The conquering hero would, of course, dress for the occasion. His face would be painted with red lead, to signify his godlike vitality. He would be arrayed in triumphal purple, with a laurel crown on his head and a laurel branch in his right hand, and wear amulets to avert the evil eye. Addressing a mass gathering of civilian citizens and his troops, he would praise the patriotism of the former and the noble courage of the latter. He would distribute money and decorations to them. These gifts were expected to be lavish. And, coming from Caesar, they were: every foot soldier of his veteran legions got twenty-four thousand sesterces as his booty, over and above the two thousand he had received as wages. If you pay a lot for gratitude, Caesar well knew, it is likely to stay bought. But his men did love him, and for other, equally compelling reasons: his tremendous daring and military skill, his powers of charismatic leadership.

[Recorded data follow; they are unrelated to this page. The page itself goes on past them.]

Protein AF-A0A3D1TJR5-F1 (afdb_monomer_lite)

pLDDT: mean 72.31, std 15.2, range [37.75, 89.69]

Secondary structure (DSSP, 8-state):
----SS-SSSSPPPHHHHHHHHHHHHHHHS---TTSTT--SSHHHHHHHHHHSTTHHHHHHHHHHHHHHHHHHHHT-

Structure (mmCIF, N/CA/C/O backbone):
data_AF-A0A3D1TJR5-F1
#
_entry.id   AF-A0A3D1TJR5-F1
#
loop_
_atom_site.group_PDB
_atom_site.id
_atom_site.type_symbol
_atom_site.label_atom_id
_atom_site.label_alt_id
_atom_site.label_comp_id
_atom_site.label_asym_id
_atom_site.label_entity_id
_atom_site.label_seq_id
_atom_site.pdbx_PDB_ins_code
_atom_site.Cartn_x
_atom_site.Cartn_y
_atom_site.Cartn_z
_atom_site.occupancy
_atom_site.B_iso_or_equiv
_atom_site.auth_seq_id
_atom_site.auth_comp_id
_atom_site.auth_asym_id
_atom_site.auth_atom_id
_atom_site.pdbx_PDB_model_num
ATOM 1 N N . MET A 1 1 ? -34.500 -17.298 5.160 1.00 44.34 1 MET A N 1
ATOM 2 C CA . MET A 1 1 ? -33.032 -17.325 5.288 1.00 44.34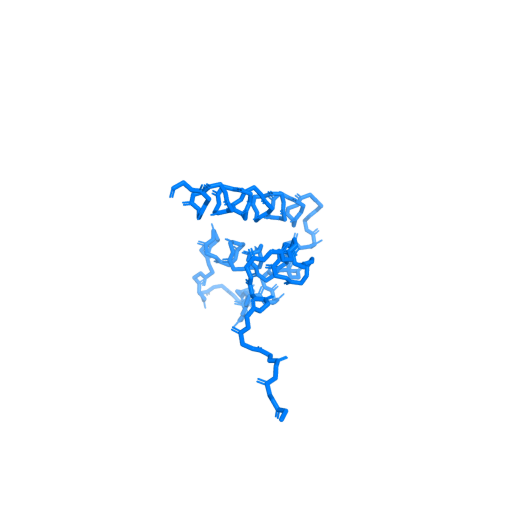 1 MET A CA 1
ATOM 3 C C . MET A 1 1 ? -32.445 -16.316 4.324 1.00 44.34 1 MET A C 1
ATOM 5 O O . MET A 1 1 ? -32.603 -16.501 3.128 1.00 44.34 1 MET A O 1
ATOM 9 N N . ASN A 1 2 ? -31.857 -15.244 4.843 1.00 37.75 2 ASN A N 1
ATOM 10 C CA . ASN A 1 2 ? -30.704 -14.562 4.248 1.00 37.75 2 ASN A CA 1
ATOM 11 C C . ASN A 1 2 ? -30.110 -13.678 5.349 1.00 37.75 2 ASN A C 1
ATOM 13 O O . ASN A 1 2 ? -30.249 -12.461 5.386 1.00 37.75 2 ASN A O 1
ATOM 17 N N . GLU A 1 3 ? -29.549 -14.386 6.323 1.00 43.69 3 GLU A N 1
ATOM 18 C CA . GLU A 1 3 ? -28.812 -13.897 7.480 1.00 43.69 3 GLU A CA 1
ATOM 19 C C . GLU A 1 3 ? -27.350 -13.701 7.057 1.00 43.69 3 GLU A C 1
ATOM 21 O O . GLU A 1 3 ? -26.489 -14.505 7.380 1.00 43.69 3 GLU A O 1
ATOM 26 N N . ALA A 1 4 ? -27.080 -12.699 6.217 1.00 46.09 4 ALA A N 1
ATOM 27 C CA . ALA A 1 4 ? -25.716 -12.451 5.728 1.00 46.09 4 ALA A CA 1
ATOM 28 C C . ALA A 1 4 ? -25.380 -10.962 5.550 1.00 46.09 4 ALA A C 1
ATOM 30 O O . ALA A 1 4 ? -24.380 -10.628 4.925 1.00 46.09 4 ALA A O 1
ATOM 31 N N . TYR A 1 5 ? -26.207 -10.049 6.074 1.00 44.03 5 TYR A N 1
ATOM 32 C CA . TYR A 1 5 ? -26.009 -8.605 5.876 1.00 44.03 5 TYR A CA 1
ATOM 33 C C . TYR A 1 5 ? -25.502 -7.852 7.121 1.00 44.03 5 TYR A C 1
ATOM 35 O O . TYR A 1 5 ? -25.346 -6.637 7.083 1.00 44.03 5 TYR A O 1
ATOM 43 N N . CYS A 1 6 ? -25.210 -8.539 8.230 1.00 47.28 6 CYS A N 1
ATOM 44 C CA . CYS A 1 6 ? -24.801 -7.874 9.478 1.00 47.28 6 CYS A CA 1
ATOM 45 C C . CYS A 1 6 ? -23.368 -8.177 9.944 1.00 47.28 6 CYS A C 1
ATOM 47 O O . CYS A 1 6 ? -22.967 -7.671 10.987 1.00 47.28 6 CYS A O 1
ATOM 49 N N . GLU A 1 7 ? -22.569 -8.933 9.188 1.00 48.56 7 GLU A N 1
ATOM 50 C CA . GLU A 1 7 ? -21.283 -9.460 9.682 1.00 48.56 7 GLU A CA 1
ATOM 51 C C . GLU A 1 7 ? -20.039 -8.794 9.062 1.00 48.56 7 GLU A C 1
ATOM 53 O O . GLU A 1 7 ? -18.959 -9.365 9.024 1.00 48.56 7 GLU A O 1
ATOM 58 N N . GLY A 1 8 ? -20.165 -7.561 8.563 1.00 48.94 8 GLY A N 1
ATOM 59 C CA . GLY A 1 8 ? -19.070 -6.868 7.868 1.00 48.94 8 GLY A CA 1
ATOM 60 C C . GLY A 1 8 ? -18.180 -5.963 8.728 1.00 48.94 8 GLY A C 1
ATOM 61 O O . GLY A 1 8 ? -17.332 -5.274 8.173 1.00 48.94 8 GLY A O 1
ATOM 62 N N . ARG A 1 9 ? -18.386 -5.868 10.053 1.00 53.28 9 ARG A N 1
ATOM 63 C CA . ARG A 1 9 ? -17.744 -4.803 10.863 1.00 53.28 9 ARG A CA 1
ATOM 64 C C . ARG A 1 9 ? -17.018 -5.233 12.139 1.00 53.28 9 ARG A C 1
ATOM 66 O O . ARG A 1 9 ? -16.537 -4.368 12.864 1.00 53.28 9 ARG A O 1
ATOM 73 N N . SER A 1 10 ? -16.892 -6.535 12.402 1.00 47.88 10 SER A N 1
ATOM 74 C CA . SER A 1 10 ? -16.175 -7.036 13.591 1.00 47.88 10 SER A CA 1
ATOM 75 C C . SER A 1 10 ? -15.173 -8.158 13.336 1.00 47.88 10 SER A C 1
ATOM 77 O O . SER A 1 10 ? -14.460 -8.526 14.269 1.00 47.88 10 SER A O 1
ATOM 79 N N . ALA A 1 11 ? -15.060 -8.681 12.114 1.00 55.69 11 ALA A N 1
ATOM 80 C CA . ALA A 1 11 ? -13.956 -9.578 11.803 1.00 55.69 11 ALA A CA 1
ATOM 81 C C . ALA A 1 11 ? -12.655 -8.755 11.717 1.00 55.69 11 ALA A C 1
ATOM 83 O O . ALA A 1 11 ? -12.677 -7.662 11.141 1.00 55.69 11 ALA A O 1
ATOM 84 N N . PRO A 1 12 ? -11.528 -9.224 12.293 1.00 56.19 12 PRO A N 1
ATOM 85 C CA . PRO A 1 12 ? -10.229 -8.646 11.967 1.00 56.19 12 PRO A CA 1
ATOM 86 C C . PRO A 1 12 ? -10.083 -8.627 10.438 1.00 56.19 12 PRO A C 1
ATOM 88 O O . PRO A 1 12 ? -10.576 -9.559 9.793 1.00 56.19 12 PRO A O 1
ATOM 91 N N . PRO A 1 13 ? -9.463 -7.583 9.854 1.00 61.66 13 PRO A N 1
ATOM 92 C CA . PRO A 1 13 ? -9.248 -7.540 8.415 1.00 61.66 13 PRO A CA 1
ATOM 93 C C . PRO A 1 13 ? -8.565 -8.847 8.022 1.00 61.66 13 PRO A C 1
ATOM 95 O O . PRO A 1 13 ? -7.519 -9.199 8.572 1.00 61.66 13 PRO A O 1
ATOM 98 N N . ALA A 1 14 ? -9.219 -9.615 7.154 1.00 71.31 14 ALA A N 1
ATOM 99 C CA . ALA A 1 14 ? -8.655 -10.869 6.698 1.00 71.31 14 ALA A CA 1
ATOM 100 C C . ALA A 1 14 ? -7.320 -10.556 6.005 1.00 71.31 14 ALA A C 1
ATOM 102 O O . ALA A 1 14 ? -7.209 -9.518 5.352 1.00 71.31 14 ALA A O 1
ATOM 103 N N . ASP A 1 15 ? -6.311 -11.425 6.123 1.00 76.88 15 ASP A N 1
ATOM 104 C CA . ASP A 1 15 ? -5.005 -11.194 5.479 1.00 76.88 15 ASP A CA 1
ATOM 105 C C . ASP A 1 15 ? -5.146 -10.879 3.975 1.00 76.88 15 ASP A C 1
ATOM 107 O O . ASP A 1 15 ? -4.363 -10.105 3.437 1.00 76.88 15 ASP A O 1
ATOM 111 N N . VAL A 1 16 ? -6.210 -11.371 3.326 1.00 79.50 16 VAL A N 1
ATOM 112 C CA . VAL A 1 16 ? -6.566 -11.042 1.934 1.00 79.50 16 VAL A CA 1
ATOM 113 C C . VAL A 1 16 ? -6.946 -9.571 1.712 1.00 79.50 16 VAL A C 1
ATOM 115 O O . VAL A 1 16 ? -6.594 -9.000 0.685 1.00 79.50 16 VAL A O 1
ATOM 118 N N . GLU A 1 17 ? -7.633 -8.931 2.661 1.00 83.06 17 GLU A N 1
ATOM 119 C CA . GLU A 1 17 ? -7.997 -7.506 2.591 1.00 83.06 17 GLU A CA 1
ATOM 120 C C . GLU A 1 17 ? -6.780 -6.626 2.881 1.00 83.06 17 GLU A C 1
ATOM 122 O O . GLU A 1 17 ? -6.562 -5.612 2.218 1.00 83.06 17 GLU A O 1
ATOM 127 N N . VAL A 1 18 ? -5.952 -7.043 3.844 1.00 86.12 18 VAL A N 1
ATOM 128 C CA . VAL A 1 18 ? -4.667 -6.397 4.137 1.00 86.12 18 VAL A CA 1
ATOM 129 C C . VAL A 1 18 ? -3.765 -6.427 2.911 1.00 86.12 18 VAL A C 1
ATOM 131 O O . VAL A 1 18 ? -3.216 -5.391 2.543 1.00 86.12 18 VAL A O 1
ATOM 134 N N . GLU A 1 19 ? -3.636 -7.582 2.259 1.00 85.12 19 GLU A N 1
ATOM 135 C CA . GLU A 1 19 ? -2.844 -7.722 1.041 1.00 85.12 19 GLU A CA 1
ATOM 136 C C . GLU A 1 19 ? -3.423 -6.875 -0.098 1.00 85.12 19 GLU A C 1
ATOM 138 O O . GLU A 1 19 ? -2.675 -6.153 -0.748 1.00 85.12 19 GLU A O 1
ATOM 143 N N . ALA A 1 20 ? -4.742 -6.878 -0.309 1.00 86.81 20 ALA A N 1
ATOM 144 C CA . ALA A 1 20 ? -5.371 -6.059 -1.347 1.00 86.81 20 ALA A CA 1
ATOM 145 C C . ALA A 1 20 ? -5.117 -4.553 -1.141 1.00 86.81 20 ALA A C 1
ATOM 147 O O . ALA A 1 20 ? -4.784 -3.839 -2.089 1.00 86.81 20 ALA A O 1
ATOM 148 N N . VAL A 1 21 ? -5.209 -4.063 0.099 1.00 86.38 21 VAL A N 1
ATOM 149 C CA . VAL A 1 21 ? -4.892 -2.664 0.425 1.00 86.38 21 VAL A CA 1
ATOM 150 C C . VAL A 1 21 ? -3.392 -2.386 0.298 1.00 86.38 21 VAL A C 1
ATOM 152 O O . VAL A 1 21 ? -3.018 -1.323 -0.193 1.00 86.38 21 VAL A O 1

Mounting in a quadriga or four-horse chariot with his children and relatives around him on horseback, the victorious general would now begin his progress toward the Capitol; riding with him in the chariot would also be a public slave, holding over the victor a gold crown studded with precious stones, and repeatedly intoning the mantra “Remember that you are a mortal man.” The processional route ran from the Campus Martius through the Triumphal Gate, to the Circus Flaminius—an anomalous public square in which, despite its name (circus = race course), races seem never to have been held, and in which there were no banks of seating for spectators, but where the spoils of triumph were displayed—and thence to the Circus Maximus. Then the procession would wind round the Palatine Hill, along the Via Sacra—the oldest and most famous street in Rome—and thence to the Capitol. In the Forum, he would order some captives of high rank imprisoned and put to death, and then ride on to the Capitol, where further rituals including sacrifices would be performed at the Temple of Jupiter Capitolinus. Julius Caesar’s sense of display and drama was so developed that when he walked up the final steps to the Capitol, he had forty elephants deployed to his right and his left, each carrying a torch in its trunk.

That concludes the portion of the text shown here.